>>>
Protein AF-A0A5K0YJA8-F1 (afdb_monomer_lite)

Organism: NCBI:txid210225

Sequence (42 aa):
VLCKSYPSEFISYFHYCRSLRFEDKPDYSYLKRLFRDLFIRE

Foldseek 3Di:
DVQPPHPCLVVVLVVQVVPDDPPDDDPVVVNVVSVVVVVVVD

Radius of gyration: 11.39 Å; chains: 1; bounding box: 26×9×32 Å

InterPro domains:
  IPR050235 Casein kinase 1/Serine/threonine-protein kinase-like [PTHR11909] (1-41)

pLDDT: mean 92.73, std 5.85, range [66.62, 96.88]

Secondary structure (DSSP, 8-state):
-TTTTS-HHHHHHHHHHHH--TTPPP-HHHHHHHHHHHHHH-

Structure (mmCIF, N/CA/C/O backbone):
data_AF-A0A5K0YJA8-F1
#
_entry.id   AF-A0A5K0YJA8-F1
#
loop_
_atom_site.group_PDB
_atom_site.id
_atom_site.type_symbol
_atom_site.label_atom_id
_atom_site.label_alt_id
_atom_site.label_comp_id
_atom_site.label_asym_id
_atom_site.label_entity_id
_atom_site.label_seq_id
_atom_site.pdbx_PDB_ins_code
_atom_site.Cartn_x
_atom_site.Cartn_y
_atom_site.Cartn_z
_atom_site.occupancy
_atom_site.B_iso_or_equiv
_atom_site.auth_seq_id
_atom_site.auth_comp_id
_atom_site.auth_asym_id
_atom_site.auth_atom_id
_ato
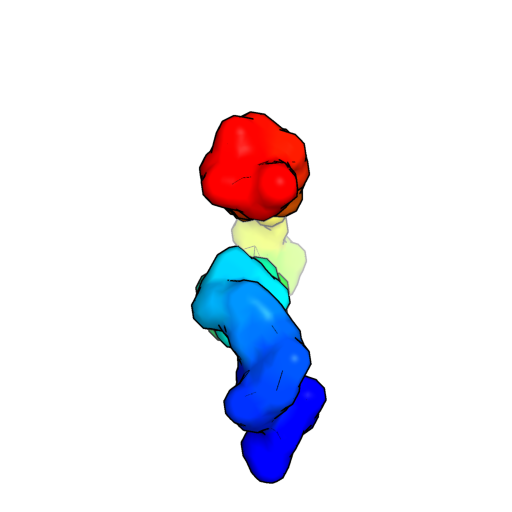m_site.pdbx_PDB_model_num
ATOM 1 N N . VAL A 1 1 ? -19.001 -3.848 -4.776 1.00 66.62 1 VAL A N 1
ATOM 2 C CA . VAL A 1 1 ? -17.786 -3.085 -4.394 1.00 66.62 1 VAL A CA 1
ATOM 3 C C . VAL A 1 1 ? -16.917 -4.006 -3.556 1.00 66.62 1 VAL A C 1
ATOM 5 O O . VAL A 1 1 ? -17.387 -4.426 -2.509 1.00 66.62 1 VAL A O 1
ATOM 8 N N . LEU A 1 2 ? -15.724 -4.373 -4.038 1.00 80.25 2 LEU A N 1
ATOM 9 C CA . LEU A 1 2 ? -14.858 -5.393 -3.417 1.00 80.25 2 LEU A CA 1
ATOM 10 C C . LEU A 1 2 ? -14.413 -5.016 -1.991 1.00 80.25 2 LEU A C 1
ATOM 12 O O . LEU A 1 2 ? -14.315 -5.875 -1.128 1.00 80.25 2 LEU A O 1
ATOM 16 N N . CYS A 1 3 ? -14.219 -3.722 -1.726 1.00 87.12 3 CYS A N 1
ATOM 17 C CA . CYS A 1 3 ? -13.670 -3.224 -0.461 1.00 87.12 3 CYS A CA 1
ATOM 18 C C . CYS A 1 3 ? -14.704 -2.510 0.432 1.00 87.12 3 CYS A C 1
ATOM 20 O O . CYS A 1 3 ? -14.332 -1.665 1.234 1.00 87.12 3 CYS A O 1
ATOM 22 N N . LYS A 1 4 ? -16.011 -2.785 0.289 1.00 84.69 4 LYS A N 1
ATOM 23 C CA . LYS A 1 4 ? -17.072 -1.989 0.954 1.00 84.69 4 LYS A CA 1
ATOM 24 C C . LYS A 1 4 ? -17.063 -2.072 2.494 1.00 84.69 4 LYS A C 1
ATOM 26 O O . LYS A 1 4 ? -17.608 -1.188 3.141 1.00 84.69 4 LYS A O 1
ATOM 31 N N . SER A 1 5 ? -16.463 -3.117 3.056 1.00 91.00 5 SER A N 1
ATOM 32 C CA . SER A 1 5 ? -16.391 -3.382 4.503 1.00 91.00 5 SER A CA 1
ATOM 33 C C . SER A 1 5 ? -14.948 -3.503 5.001 1.00 91.00 5 SER A C 1
ATOM 35 O O . SER A 1 5 ? -14.712 -4.061 6.065 1.00 91.00 5 SER A O 1
ATOM 37 N N . TYR A 1 6 ? -13.991 -3.017 4.209 1.00 90.50 6 TYR A N 1
ATOM 38 C CA . TYR A 1 6 ? -12.567 -3.046 4.524 1.00 90.50 6 TYR A CA 1
ATOM 39 C C . TYR A 1 6 ? -12.020 -1.617 4.604 1.00 90.50 6 TYR A C 1
ATOM 41 O O . TYR A 1 6 ? -12.605 -0.715 3.994 1.00 90.50 6 TYR A O 1
ATOM 49 N N . PRO A 1 7 ? -10.897 -1.405 5.311 1.00 93.56 7 PRO A N 1
ATOM 50 C CA . PRO A 1 7 ? -10.225 -0.112 5.347 1.00 93.56 7 PRO A CA 1
ATOM 51 C C . PRO A 1 7 ? -9.961 0.453 3.944 1.00 93.56 7 PRO A C 1
ATOM 53 O O . PRO A 1 7 ? -9.684 -0.287 2.992 1.00 93.56 7 PRO A O 1
ATOM 56 N N . SER A 1 8 ? -10.050 1.776 3.801 1.00 92.69 8 SER A N 1
ATOM 57 C CA . SER A 1 8 ? -9.907 2.462 2.509 1.00 92.69 8 SER A CA 1
ATOM 58 C C . SER A 1 8 ? -8.513 2.287 1.895 1.00 92.69 8 SER A C 1
ATOM 60 O O . SER A 1 8 ? -8.344 2.404 0.684 1.00 92.69 8 SER A O 1
ATOM 62 N N . GLU A 1 9 ? -7.522 1.911 2.696 1.00 94.19 9 GLU A N 1
ATOM 63 C CA . GLU A 1 9 ? -6.179 1.546 2.265 1.00 94.19 9 GLU A CA 1
ATOM 64 C C . GLU A 1 9 ? -6.191 0.375 1.266 1.00 94.19 9 GLU A C 1
ATOM 66 O O . GLU A 1 9 ? -5.449 0.389 0.284 1.00 94.19 9 GLU A O 1
ATOM 71 N N . PHE A 1 10 ? -7.102 -0.593 1.409 1.00 93.56 10 PHE A N 1
ATOM 72 C CA . PHE A 1 10 ? -7.243 -1.665 0.417 1.00 93.56 10 PHE A CA 1
ATOM 73 C C . PHE A 1 10 ? -7.691 -1.125 -0.947 1.00 93.56 10 PHE A C 1
ATOM 75 O O . PHE A 1 10 ? -7.189 -1.562 -1.982 1.00 93.56 10 PHE A O 1
ATOM 82 N N . ILE A 
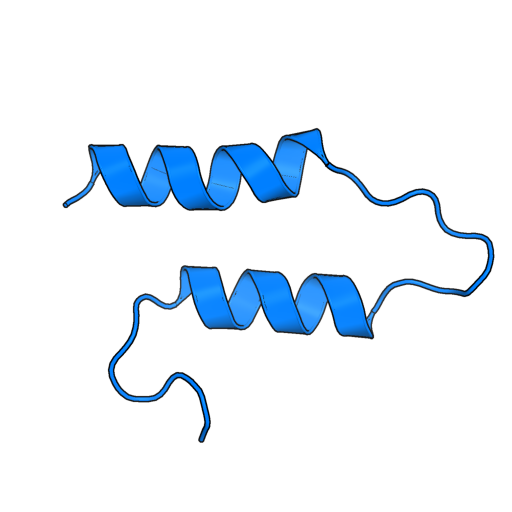1 11 ? -8.586 -0.133 -0.960 1.00 94.94 11 ILE A N 1
ATOM 83 C CA . ILE A 1 11 ? -9.025 0.548 -2.187 1.00 94.94 11 ILE A CA 1
ATOM 84 C C . ILE A 1 11 ? -7.821 1.236 -2.837 1.00 94.94 11 ILE A C 1
ATOM 86 O O . ILE A 1 11 ? -7.536 0.991 -4.010 1.00 94.94 11 ILE A O 1
ATOM 90 N N . SER A 1 12 ? -7.072 2.026 -2.066 1.00 94.69 12 SER A N 1
ATOM 91 C CA . SER A 1 12 ? -5.877 2.736 -2.539 1.00 94.69 12 SER A CA 1
ATOM 92 C C . SER A 1 12 ? -4.821 1.791 -3.119 1.00 94.69 12 SER A C 1
ATOM 94 O O . SER A 1 12 ? -4.276 2.072 -4.186 1.00 94.69 12 SER A O 1
ATOM 96 N N . TYR A 1 13 ? -4.587 0.638 -2.483 1.00 95.31 13 TYR A N 1
ATOM 97 C CA . TYR A 1 13 ? -3.685 -0.396 -2.994 1.00 95.31 13 TYR A CA 1
ATOM 98 C C . TYR A 1 13 ? -4.121 -0.900 -4.378 1.00 95.31 13 TYR A C 1
ATOM 100 O O . TYR A 1 13 ? -3.338 -0.881 -5.328 1.00 95.31 13 TYR A O 1
ATOM 108 N N . PHE A 1 14 ? -5.388 -1.304 -4.527 1.00 94.69 14 PHE A N 1
ATOM 109 C CA . PHE A 1 14 ? -5.885 -1.821 -5.805 1.00 94.69 14 PHE A CA 1
ATOM 110 C C . PHE A 1 14 ? -5.913 -0.756 -6.902 1.00 94.69 14 PHE A C 1
ATOM 112 O O . PHE A 1 14 ? -5.615 -1.065 -8.057 1.00 94.69 14 PHE A O 1
ATOM 119 N N . HIS A 1 15 ? -6.242 0.493 -6.565 1.00 94.50 15 HIS A N 1
ATOM 120 C CA . HIS A 1 15 ? -6.163 1.598 -7.519 1.00 94.50 15 HIS A CA 1
ATOM 121 C C . HIS A 1 15 ? -4.728 1.844 -7.978 1.00 94.50 15 HIS A C 1
ATOM 123 O O . HIS A 1 15 ? -4.509 1.976 -9.182 1.00 94.50 15 HIS A O 1
ATOM 129 N N . TYR A 1 16 ? -3.760 1.826 -7.057 1.00 95.88 16 TYR A N 1
ATOM 130 C CA . TYR A 1 16 ? -2.347 1.953 -7.396 1.00 95.88 16 TYR A CA 1
ATOM 131 C C . TYR A 1 16 ? -
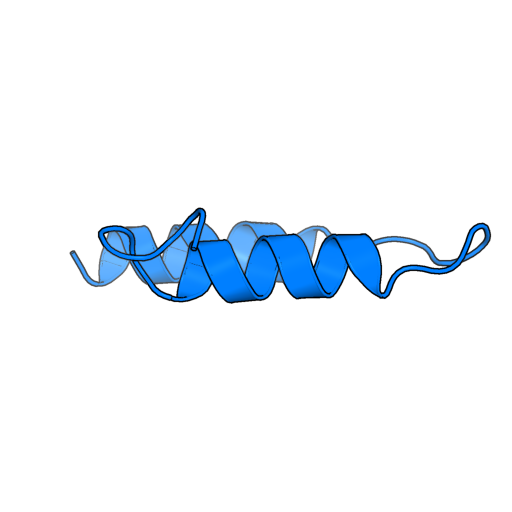1.916 0.848 -8.365 1.00 95.88 16 TYR A C 1
ATOM 133 O O . TYR A 1 16 ? -1.455 1.147 -9.466 1.00 95.88 16 TYR A O 1
ATOM 141 N N . CYS A 1 17 ? -2.163 -0.420 -8.019 1.00 94.81 17 CYS A N 1
ATOM 142 C CA . CYS A 1 17 ? -1.799 -1.558 -8.866 1.00 94.81 17 CYS A CA 1
ATOM 143 C C . CYS A 1 17 ? -2.423 -1.490 -10.265 1.00 94.81 17 CYS A C 1
ATOM 145 O O . CYS A 1 17 ? -1.776 -1.861 -11.237 1.00 94.81 17 CYS A O 1
ATOM 147 N N . ARG A 1 18 ? -3.664 -1.000 -10.384 1.00 94.81 18 ARG A N 1
ATOM 148 C CA . ARG A 1 18 ? -4.339 -0.830 -11.681 1.00 94.81 18 ARG A CA 1
ATOM 149 C C . ARG A 1 18 ? -3.828 0.356 -12.498 1.00 94.81 18 ARG A C 1
ATOM 151 O O . ARG A 1 18 ? -4.055 0.375 -13.703 1.00 94.81 18 ARG A O 1
ATOM 158 N N . SER A 1 19 ? -3.211 1.347 -11.857 1.00 95.69 19 SER A N 1
ATOM 159 C CA . SER A 1 19 ? -2.653 2.530 -12.525 1.00 95.69 19 SER A CA 1
ATOM 160 C C . SER A 1 19 ? -1.232 2.332 -13.056 1.00 95.69 19 SER A C 1
ATOM 162 O O . SER A 1 19 ? -0.791 3.125 -13.886 1.00 95.69 19 SER A O 1
ATOM 164 N N . LEU A 1 20 ? -0.536 1.281 -12.608 1.00 95.50 20 LEU A N 1
ATOM 165 C CA . LEU A 1 20 ? 0.812 0.954 -13.068 1.00 95.50 20 LEU A CA 1
ATOM 166 C C . LEU A 1 20 ? 0.808 0.586 -14.551 1.00 95.50 20 LEU A C 1
ATOM 168 O O . LEU A 1 20 ? 0.040 -0.270 -15.000 1.00 95.50 20 LEU A O 1
ATOM 172 N N . ARG A 1 21 ? 1.702 1.219 -15.307 1.00 95.88 21 ARG A N 1
ATOM 173 C CA . ARG A 1 21 ? 2.003 0.838 -16.687 1.00 95.88 21 ARG A CA 1
ATOM 174 C C . ARG A 1 21 ? 2.942 -0.364 -16.698 1.00 95.88 21 ARG A C 1
ATOM 176 O O . ARG A 1 21 ? 3.577 -0.686 -15.701 1.00 95.88 21 ARG A O 1
ATOM 183 N N . PHE A 1 22 ? 3.057 -1.009 -17.855 1.00 93.62 22 PHE A N 1
ATOM 184 C CA . PHE A 1 22 ? 3.893 -2.200 -18.026 1.00 93.62 22 PHE A CA 1
ATOM 185 C C . PHE A 1 22 ? 5.366 -1.980 -17.635 1.00 93.62 22 PHE A C 1
ATOM 187 O O . PHE A 1 22 ? 5.982 -2.858 -17.041 1.00 93.62 22 PHE A O 1
ATOM 194 N N . GLU A 1 23 ? 5.913 -0.804 -17.942 1.00 95.94 23 GLU A N 1
ATOM 195 C CA . GLU A 1 23 ? 7.314 -0.457 -17.668 1.00 95.94 23 GLU A CA 1
ATOM 196 C C . GLU A 1 23 ? 7.504 0.257 -16.321 1.00 95.94 23 GLU A C 1
ATOM 198 O O . GLU A 1 23 ? 8.638 0.511 -15.909 1.00 95.94 23 GLU A O 1
ATOM 203 N N . ASP A 1 24 ? 6.412 0.592 -15.622 1.00 95.25 24 ASP A N 1
ATOM 204 C CA . ASP A 1 24 ? 6.501 1.314 -14.358 1.00 95.25 24 ASP A CA 1
ATOM 205 C C . ASP A 1 24 ? 7.056 0.395 -13.273 1.00 95.25 24 ASP A C 1
ATOM 207 O O . ASP A 1 24 ? 6.549 -0.698 -13.010 1.00 95.25 24 ASP A O 1
ATOM 211 N N . LYS A 1 25 ? 8.080 0.877 -12.571 1.00 94.75 25 LYS A N 1
ATOM 212 C CA . LYS A 1 25 ? 8.561 0.218 -11.363 1.00 94.75 25 LYS A CA 1
ATOM 213 C C . LYS A 1 25 ? 7.604 0.534 -10.206 1.00 94.75 25 LYS A C 1
ATOM 215 O O . LYS A 1 25 ? 7.486 1.706 -9.846 1.00 94.75 25 LYS A O 1
ATOM 220 N N . PRO A 1 26 ? 6.973 -0.470 -9.569 1.00 95.12 26 PRO A N 1
ATOM 221 C CA . PRO A 1 26 ? 6.087 -0.220 -8.441 1.00 95.12 26 PRO A CA 1
ATOM 222 C C . PRO A 1 26 ? 6.845 0.398 -7.261 1.00 95.12 26 PRO A C 1
ATOM 224 O O . PRO A 1 26 ? 7.938 -0.047 -6.896 1.00 95.12 26 PRO A O 1
ATOM 227 N N . ASP A 1 27 ? 6.230 1.378 -6.609 1.00 95.75 27 ASP A N 1
ATOM 228 C CA . ASP A 1 27 ? 6.694 1.936 -5.344 1.00 95.75 27 ASP A CA 1
ATOM 229 C C . ASP A 1 27 ? 6.279 1.013 -4.192 1.00 95.75 27 ASP A C 1
ATOM 231 O O . ASP A 1 27 ? 5.284 1.203 -3.488 1.00 95.75 27 ASP A O 1
ATOM 235 N N . TYR A 1 28 ? 7.078 -0.032 -3.991 1.00 95.12 28 TYR A N 1
ATOM 236 C CA . TYR A 1 28 ? 6.878 -0.979 -2.898 1.00 95.12 28 TYR A CA 1
ATOM 237 C C . TYR A 1 28 ? 6.997 -0.335 -1.512 1.00 95.12 28 TYR A C 1
ATOM 239 O O . TYR A 1 28 ? 6.470 -0.884 -0.542 1.00 95.12 28 TYR A O 1
ATOM 247 N N . SER A 1 29 ? 7.706 0.788 -1.381 1.00 96.88 29 SER A N 1
ATOM 248 C CA . SER A 1 29 ? 7.851 1.486 -0.102 1.00 96.88 29 SER A CA 1
ATOM 249 C C . SER A 1 29 ? 6.537 2.151 0.291 1.00 96.88 29 SER A C 1
ATOM 251 O O . SER A 1 29 ? 6.091 1.973 1.426 1.00 96.88 29 SER A O 1
ATOM 253 N N . TYR A 1 30 ? 5.881 2.825 -0.656 1.00 95.06 30 TYR A N 1
ATOM 254 C CA . TYR A 1 30 ? 4.538 3.374 -0.480 1.00 95.06 30 TYR A CA 1
ATOM 255 C C . TYR A 1 30 ? 3.519 2.285 -0.126 1.00 95.06 30 TYR A C 1
ATOM 257 O O . TYR A 1 30 ? 2.826 2.397 0.885 1.00 95.06 30 TYR A O 1
ATOM 265 N N . LEU A 1 31 ? 3.482 1.189 -0.893 1.00 95.44 31 LEU A N 1
ATOM 266 C CA . LEU A 1
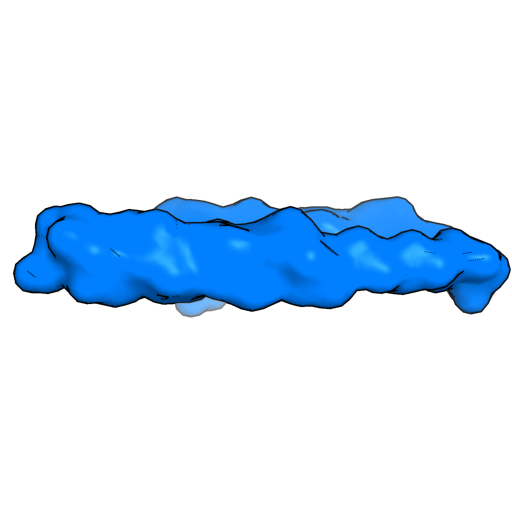 31 ? 2.530 0.096 -0.663 1.00 95.44 31 LEU A CA 1
ATOM 267 C C . LEU A 1 31 ? 2.696 -0.549 0.721 1.00 95.44 31 LEU A C 1
ATOM 269 O O . LEU A 1 31 ? 1.710 -0.819 1.404 1.00 95.44 31 LEU A O 1
ATOM 273 N N . LYS A 1 32 ? 3.942 -0.762 1.167 1.00 95.06 32 LYS A N 1
ATOM 274 C CA . LYS A 1 32 ? 4.228 -1.279 2.516 1.00 95.06 32 LYS A CA 1
ATOM 275 C C . LYS A 1 32 ? 3.825 -0.291 3.605 1.00 95.06 32 LYS A C 1
ATOM 277 O O . LYS A 1 32 ? 3.288 -0.704 4.631 1.00 95.06 32 LYS A O 1
ATOM 282 N N . ARG A 1 33 ? 4.088 1.001 3.394 1.00 95.94 33 ARG A N 1
ATOM 283 C CA . ARG A 1 33 ? 3.713 2.052 4.342 1.00 95.94 33 ARG A CA 1
ATOM 
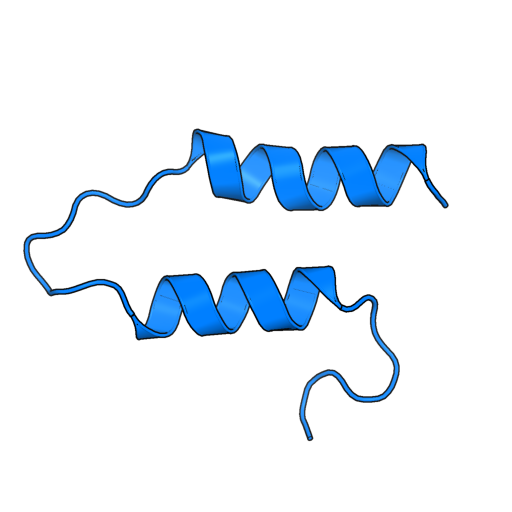284 C C . ARG A 1 33 ? 2.200 2.119 4.526 1.00 95.94 33 ARG A C 1
ATOM 286 O O . ARG A 1 33 ? 1.755 2.232 5.655 1.00 95.94 33 ARG A O 1
ATOM 293 N N . LEU A 1 34 ? 1.433 1.960 3.452 1.00 95.62 34 LEU A N 1
ATOM 294 C CA . LEU A 1 34 ? -0.027 1.990 3.481 1.00 95.62 34 LEU A CA 1
ATOM 295 C C . LEU A 1 34 ? -0.619 1.006 4.508 1.00 
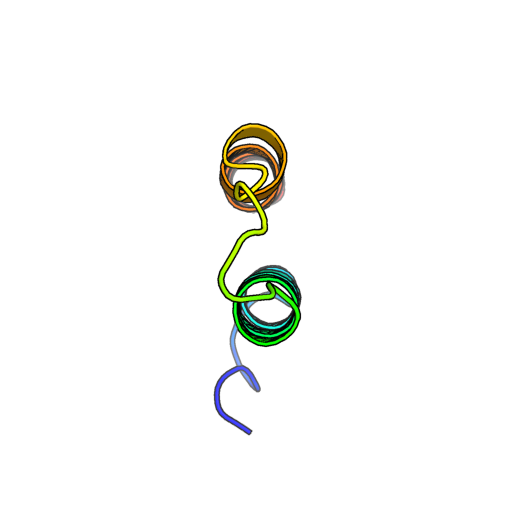95.62 34 LEU A C 1
ATOM 297 O O . LEU A 1 34 ? -1.448 1.379 5.333 1.00 95.62 34 LEU A O 1
ATOM 301 N N . PHE A 1 35 ? -0.140 -0.241 4.502 1.00 94.94 35 PHE A N 1
ATOM 302 C CA . PHE A 1 35 ? -0.585 -1.260 5.456 1.00 94.94 35 PHE A CA 1
ATOM 303 C C . PHE A 1 35 ? 0.027 -1.093 6.844 1.00 94.94 35 PHE A C 1
ATOM 305 O O . PHE A 1 35 ? -0.617 -1.415 7.836 1.00 94.94 35 PHE A O 1
ATOM 312 N N . ARG A 1 36 ? 1.259 -0.582 6.935 1.00 95.81 36 ARG A N 1
ATOM 313 C CA . ARG A 1 36 ? 1.889 -0.290 8.227 1.00 95.81 36 ARG A CA 1
ATOM 314 C C . ARG A 1 36 ? 1.147 0.818 8.972 1.00 95.81 36 ARG A C 1
ATOM 316 O O . ARG A 1 36 ? 0.898 0.675 10.161 1.00 95.81 36 ARG A O 1
ATOM 323 N N . ASP A 1 37 ? 0.797 1.891 8.272 1.00 94.19 37 ASP A N 1
ATOM 324 C CA . ASP A 1 37 ? 0.063 3.025 8.831 1.00 94.19 37 ASP A CA 1
ATOM 325 C C . ASP A 1 37 ? -1.357 2.586 9.232 1.00 94.19 37 ASP A C 1
ATOM 327 O O . ASP A 1 37 ? -1.831 2.969 10.298 1.00 94.19 37 ASP A O 1
ATOM 331 N N . LEU A 1 38 ? -1.992 1.705 8.444 1.00 94.12 38 LEU A N 1
ATOM 332 C CA . LEU A 1 38 ? -3.255 1.065 8.822 1.00 94.12 38 LEU A CA 1
ATOM 333 C C . LEU A 1 38 ? -3.123 0.239 10.111 1.00 94.12 38 LEU A C 1
ATOM 335 O O . LEU A 1 38 ? -3.937 0.399 11.011 1.00 94.12 38 LEU A O 1
ATOM 339 N N . PHE A 1 39 ? -2.088 -0.600 10.216 1.00 94.00 39 PHE A N 1
ATOM 340 C CA . PHE A 1 39 ? -1.852 -1.454 11.385 1.00 94.00 39 PHE A CA 1
ATOM 341 C C . PHE A 1 39 ? -1.546 -0.668 12.668 1.00 94.00 39 PHE A C 1
ATOM 343 O O . PHE A 1 39 ? -1.801 -1.157 13.754 1.00 94.00 39 PHE A O 1
ATOM 350 N N . ILE A 1 40 ? -0.957 0.526 12.568 1.00 94.81 40 ILE A N 1
ATOM 351 C CA . ILE A 1 40 ? -0.701 1.379 13.742 1.00 94.81 40 ILE A CA 1
ATOM 352 C C . ILE A 1 40 ? -1.979 2.109 14.186 1.00 94.81 40 ILE A C 1
ATOM 354 O O . ILE A 1 40 ? -2.095 2.488 15.350 1.00 94.81 40 ILE A O 1
ATOM 358 N N . ARG A 1 41 ? -2.902 2.369 13.253 1.00 91.06 41 ARG A N 1
ATOM 359 C CA . ARG A 1 41 ? -4.125 3.139 13.505 1.00 91.06 41 ARG A CA 1
ATOM 360 C C . ARG A 1 41 ? -5.246 2.301 14.126 1.00 91.06 41 ARG A C 1
ATOM 362 O O . ARG A 1 41 ? -6.056 2.879 14.847 1.00 91.06 41 ARG A O 1
ATOM 369 N N . GLU A 1 42 ? -5.318 1.010 13.808 1.00 75.31 42 GLU A N 1
ATOM 370 C CA . GLU A 1 42 ? -6.277 0.052 14.392 1.00 75.31 42 GLU A CA 1
ATOM 371 C C . GLU A 1 42 ? -5.665 -0.754 15.537 1.00 75.31 42 GLU A C 1
ATOM 373 O O . GLU A 1 42 ? -6.377 -0.944 16.549 1.00 75.31 42 GLU A O 1
#
<<<
→ **EXERCISE INSTRUCTIONS**: From the records above, transcribe exactly the run of lines that opens with the line holding "ATOM 31 N N" and closes with the line holding "ATOM 33 C C", both included.

→ **FINISHED EXERCISE**:
ATOM 31 N N . SER A 1 5 ? -16.463 -3.117 3.056 1.00 91.00 5 SER A N 1
ATOM 32 C CA . SER A 1 5 ? -16.391 -3.382 4.503 1.00 91.00 5 SER A CA 1
ATOM 33 C C . SER A 1 5 ? -14.948 -3.503 5.001 1.00 91.00 5 SER A C 1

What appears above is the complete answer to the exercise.